1. From a usage standpoint, you only need to specify the `--tpu` flag with the name of the TPU device you want to run on and `--workers` set to the number of cores your TPU setup has. This number is 8 for single V3-8 TPU devices (TPU pod support coming soon!).
    1. If this is the first time running on TPU, you'll need to get the datasets locally on the TPU device. For now, start a training run without the `--tpu` flag to avoid multiprocessing race conditions. You can abort it once the data has been downloaded. For ImageNet we are working on having a disk you can readily clone in gcloud, but for now it involves an pproximately 3 hour process of copying 150 GB over to the compute instance.
1. Once your training finished (or even halfway during training) you can use the `scripts/sync_gcloud.sh` script on a local machine (with the `gcloud-cli` installed) to copy the collected data over for analysis and plotting.

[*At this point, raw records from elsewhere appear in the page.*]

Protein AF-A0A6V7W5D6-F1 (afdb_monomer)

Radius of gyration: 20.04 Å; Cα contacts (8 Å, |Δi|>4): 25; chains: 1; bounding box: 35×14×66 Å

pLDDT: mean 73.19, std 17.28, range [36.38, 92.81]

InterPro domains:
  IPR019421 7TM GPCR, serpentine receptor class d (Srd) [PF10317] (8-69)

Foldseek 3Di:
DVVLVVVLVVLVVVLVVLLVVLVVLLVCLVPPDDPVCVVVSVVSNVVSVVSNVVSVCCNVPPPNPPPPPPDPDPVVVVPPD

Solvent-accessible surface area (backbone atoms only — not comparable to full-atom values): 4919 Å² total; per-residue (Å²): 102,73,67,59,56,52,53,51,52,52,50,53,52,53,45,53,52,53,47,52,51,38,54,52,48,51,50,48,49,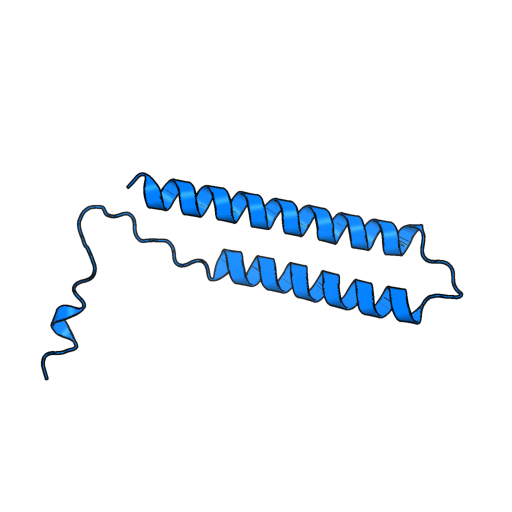74,75,67,64,54,85,90,50,54,68,62,52,50,54,55,49,50,52,40,51,52,49,48,53,48,46,53,50,50,63,68,64,50,73,76,73,72,74,64,74,86,67,78,79,75,67,74,77,79,75,76,124

Sequence (81 aa):
MLKGEIYSTITYCFATFGLFSNLFLIWLILRYTMKEMQVYSKILLQTCFVDIVGICMFVVSQPVFISDNSVGTNWTLYFKL

Structure (mmCIF, N/CA/C/O backbone):
data_AF-A0A6V7W5D6-F1
#
_entry.id   AF-A0A6V7W5D6-F1
#
loop_
_atom_site.group_PDB
_atom_site.id
_atom_site.type_symbol
_atom_site.label_atom_id
_atom_site.label_alt_id
_atom_site.label_comp_id
_atom_site.label_asym_id
_atom_site.label_entity_id
_atom_site.label_seq_id
_atom_site.pdbx_PDB_ins_code
_atom_site.Cartn_x
_atom_site.Cartn_y
_atom_site.Cartn_z
_atom_site.occupancy
_atom_site.B_iso_or_equiv
_atom_site.auth_seq_id
_atom_site.auth_comp_id
_atom_site.auth_asym_id
_atom_site.auth_atom_id
_atom_site.pdbx_PDB_model_num
ATOM 1 N N . MET A 1 1 ? 16.329 6.720 -22.530 1.00 48.94 1 MET A N 1
ATOM 2 C CA . MET A 1 1 ? 16.844 5.921 -21.398 1.00 48.94 1 MET A CA 1
ATOM 3 C C . MET A 1 1 ? 16.644 6.606 -20.041 1.00 48.94 1 MET A C 1
ATOM 5 O O . MET A 1 1 ? 15.739 6.190 -19.338 1.00 48.94 1 MET A O 1
ATOM 9 N N . LEU A 1 2 ? 17.337 7.710 -19.713 1.00 54.19 2 LEU A N 1
ATOM 10 C CA . LEU A 1 2 ? 17.315 8.319 -18.361 1.00 54.19 2 LEU A CA 1
ATOM 11 C C . LEU A 1 2 ? 15.923 8.721 -17.817 1.00 54.19 2 LEU A C 1
ATOM 13 O O . LEU A 1 2 ? 15.661 8.604 -16.626 1.00 54.19 2 LEU A O 1
ATOM 17 N N . LYS A 1 3 ? 15.007 9.193 -18.679 1.00 56.09 3 LYS A N 1
ATOM 18 C CA . LYS A 1 3 ? 13.662 9.617 -18.241 1.00 56.09 3 LYS A CA 1
ATOM 19 C C . LYS A 1 3 ? 12.852 8.450 -17.661 1.00 56.09 3 LYS A C 1
ATOM 21 O O . LYS A 1 3 ? 12.245 8.620 -16.613 1.00 56.09 3 LYS A O 1
ATOM 26 N N . GLY A 1 4 ? 12.875 7.276 -18.297 1.00 63.59 4 GLY A N 1
ATOM 27 C CA . GLY A 1 4 ? 12.085 6.113 -17.867 1.00 63.59 4 GLY A CA 1
ATOM 28 C C . GLY A 1 4 ? 12.515 5.559 -16.506 1.00 63.59 4 GLY A C 1
ATOM 29 O O . GLY A 1 4 ? 11.667 5.241 -15.677 1.00 63.59 4 GLY A O 1
ATOM 30 N N . GLU A 1 5 ? 13.822 5.527 -16.237 1.00 66.00 5 GLU A N 1
ATOM 31 C CA . GLU A 1 5 ? 14.363 5.070 -14.950 1.00 66.00 5 GLU A CA 1
ATOM 32 C C . GLU A 1 5 ? 14.002 6.020 -13.803 1.00 66.00 5 GLU A C 1
ATOM 34 O O . GLU A 1 5 ? 13.633 5.574 -12.716 1.00 66.00 5 GLU A O 1
ATOM 39 N N . ILE A 1 6 ? 14.032 7.331 -14.058 1.00 72.44 6 ILE A N 1
ATOM 40 C CA . ILE A 1 6 ? 13.629 8.345 -13.078 1.00 72.44 6 ILE A CA 1
ATOM 41 C C . ILE A 1 6 ?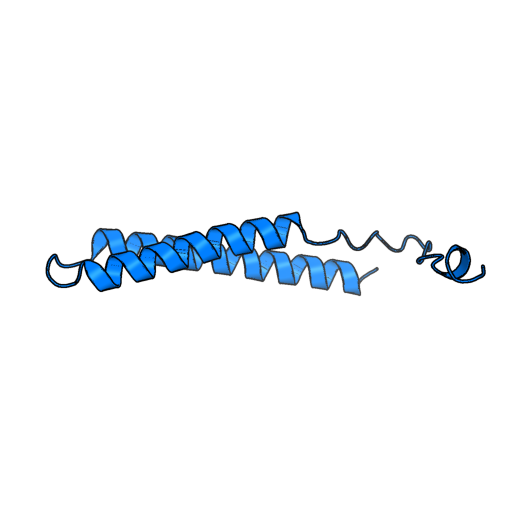 12.131 8.219 -12.761 1.00 72.44 6 ILE A C 1
ATOM 43 O O . ILE A 1 6 ? 11.760 8.223 -11.589 1.00 72.44 6 ILE A O 1
ATOM 47 N N . TYR A 1 7 ? 11.268 8.039 -13.771 1.00 72.12 7 TYR A N 1
ATOM 48 C CA . TYR A 1 7 ? 9.829 7.835 -13.547 1.00 72.12 7 TYR A CA 1
ATOM 49 C C . TYR A 1 7 ? 9.536 6.550 -12.766 1.00 72.12 7 TYR A C 1
ATOM 51 O O . TYR A 1 7 ? 8.727 6.580 -11.837 1.00 72.12 7 TYR A O 1
ATOM 59 N N . SER A 1 8 ? 10.215 5.447 -13.088 1.00 72.06 8 SER A N 1
ATOM 60 C CA . SER A 1 8 ? 10.076 4.191 -12.343 1.00 72.06 8 SER A CA 1
ATOM 61 C C . SER A 1 8 ? 10.496 4.373 -10.880 1.00 72.06 8 SER A C 1
ATOM 63 O O . SER A 1 8 ? 9.727 4.083 -9.964 1.00 72.06 8 SER A O 1
ATOM 65 N N . THR A 1 9 ? 11.661 4.984 -10.648 1.00 79.31 9 THR A N 1
ATOM 66 C CA . THR A 1 9 ? 12.194 5.236 -9.300 1.00 79.31 9 THR A CA 1
ATOM 67 C C . THR A 1 9 ? 11.254 6.107 -8.466 1.00 79.31 9 THR A C 1
ATOM 69 O O . THR A 1 9 ? 10.937 5.762 -7.329 1.00 79.31 9 THR A O 1
ATOM 72 N N . ILE A 1 10 ? 10.751 7.213 -9.028 1.00 81.19 10 ILE A N 1
ATOM 73 C CA . ILE A 1 10 ? 9.791 8.091 -8.343 1.00 81.19 10 ILE A CA 1
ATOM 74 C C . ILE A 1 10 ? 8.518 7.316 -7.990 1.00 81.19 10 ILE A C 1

Modify to suit your needs.

Note: while training on TPU, if your process dies unexpectedly or you force quit it, sometimes ghost processes will persist and keep the TPU device busy. `scripts/kill_all.sh` is provided to wipe such processes from the instance after such an event. Modify appropriately.

### Extraction

After the model has been trained using the `train.py` script, we run an intermediate feature extraction phase which reads in checkpoints saved during training and extracts the evaluation metrics, weights, biases and optimizer buffers for the relevant metrics.

This is precisely the `extract.py` script and needs only be pointed to the experiment, expid and directory where that experiment's directory can be found (if changed from the default during training).
A full list of flags can be obtained through the `--help` option.

### Caching metrics

Once features have been extracted from the checkpoints, the interesting weight metrics along with their theoretical predictions are computed.
A cache of the computed metrics is stored with the idea that visualzation will be left to the end user for instance in a notebook.
Such a user can simply load the cache file and only worry about displaying the data.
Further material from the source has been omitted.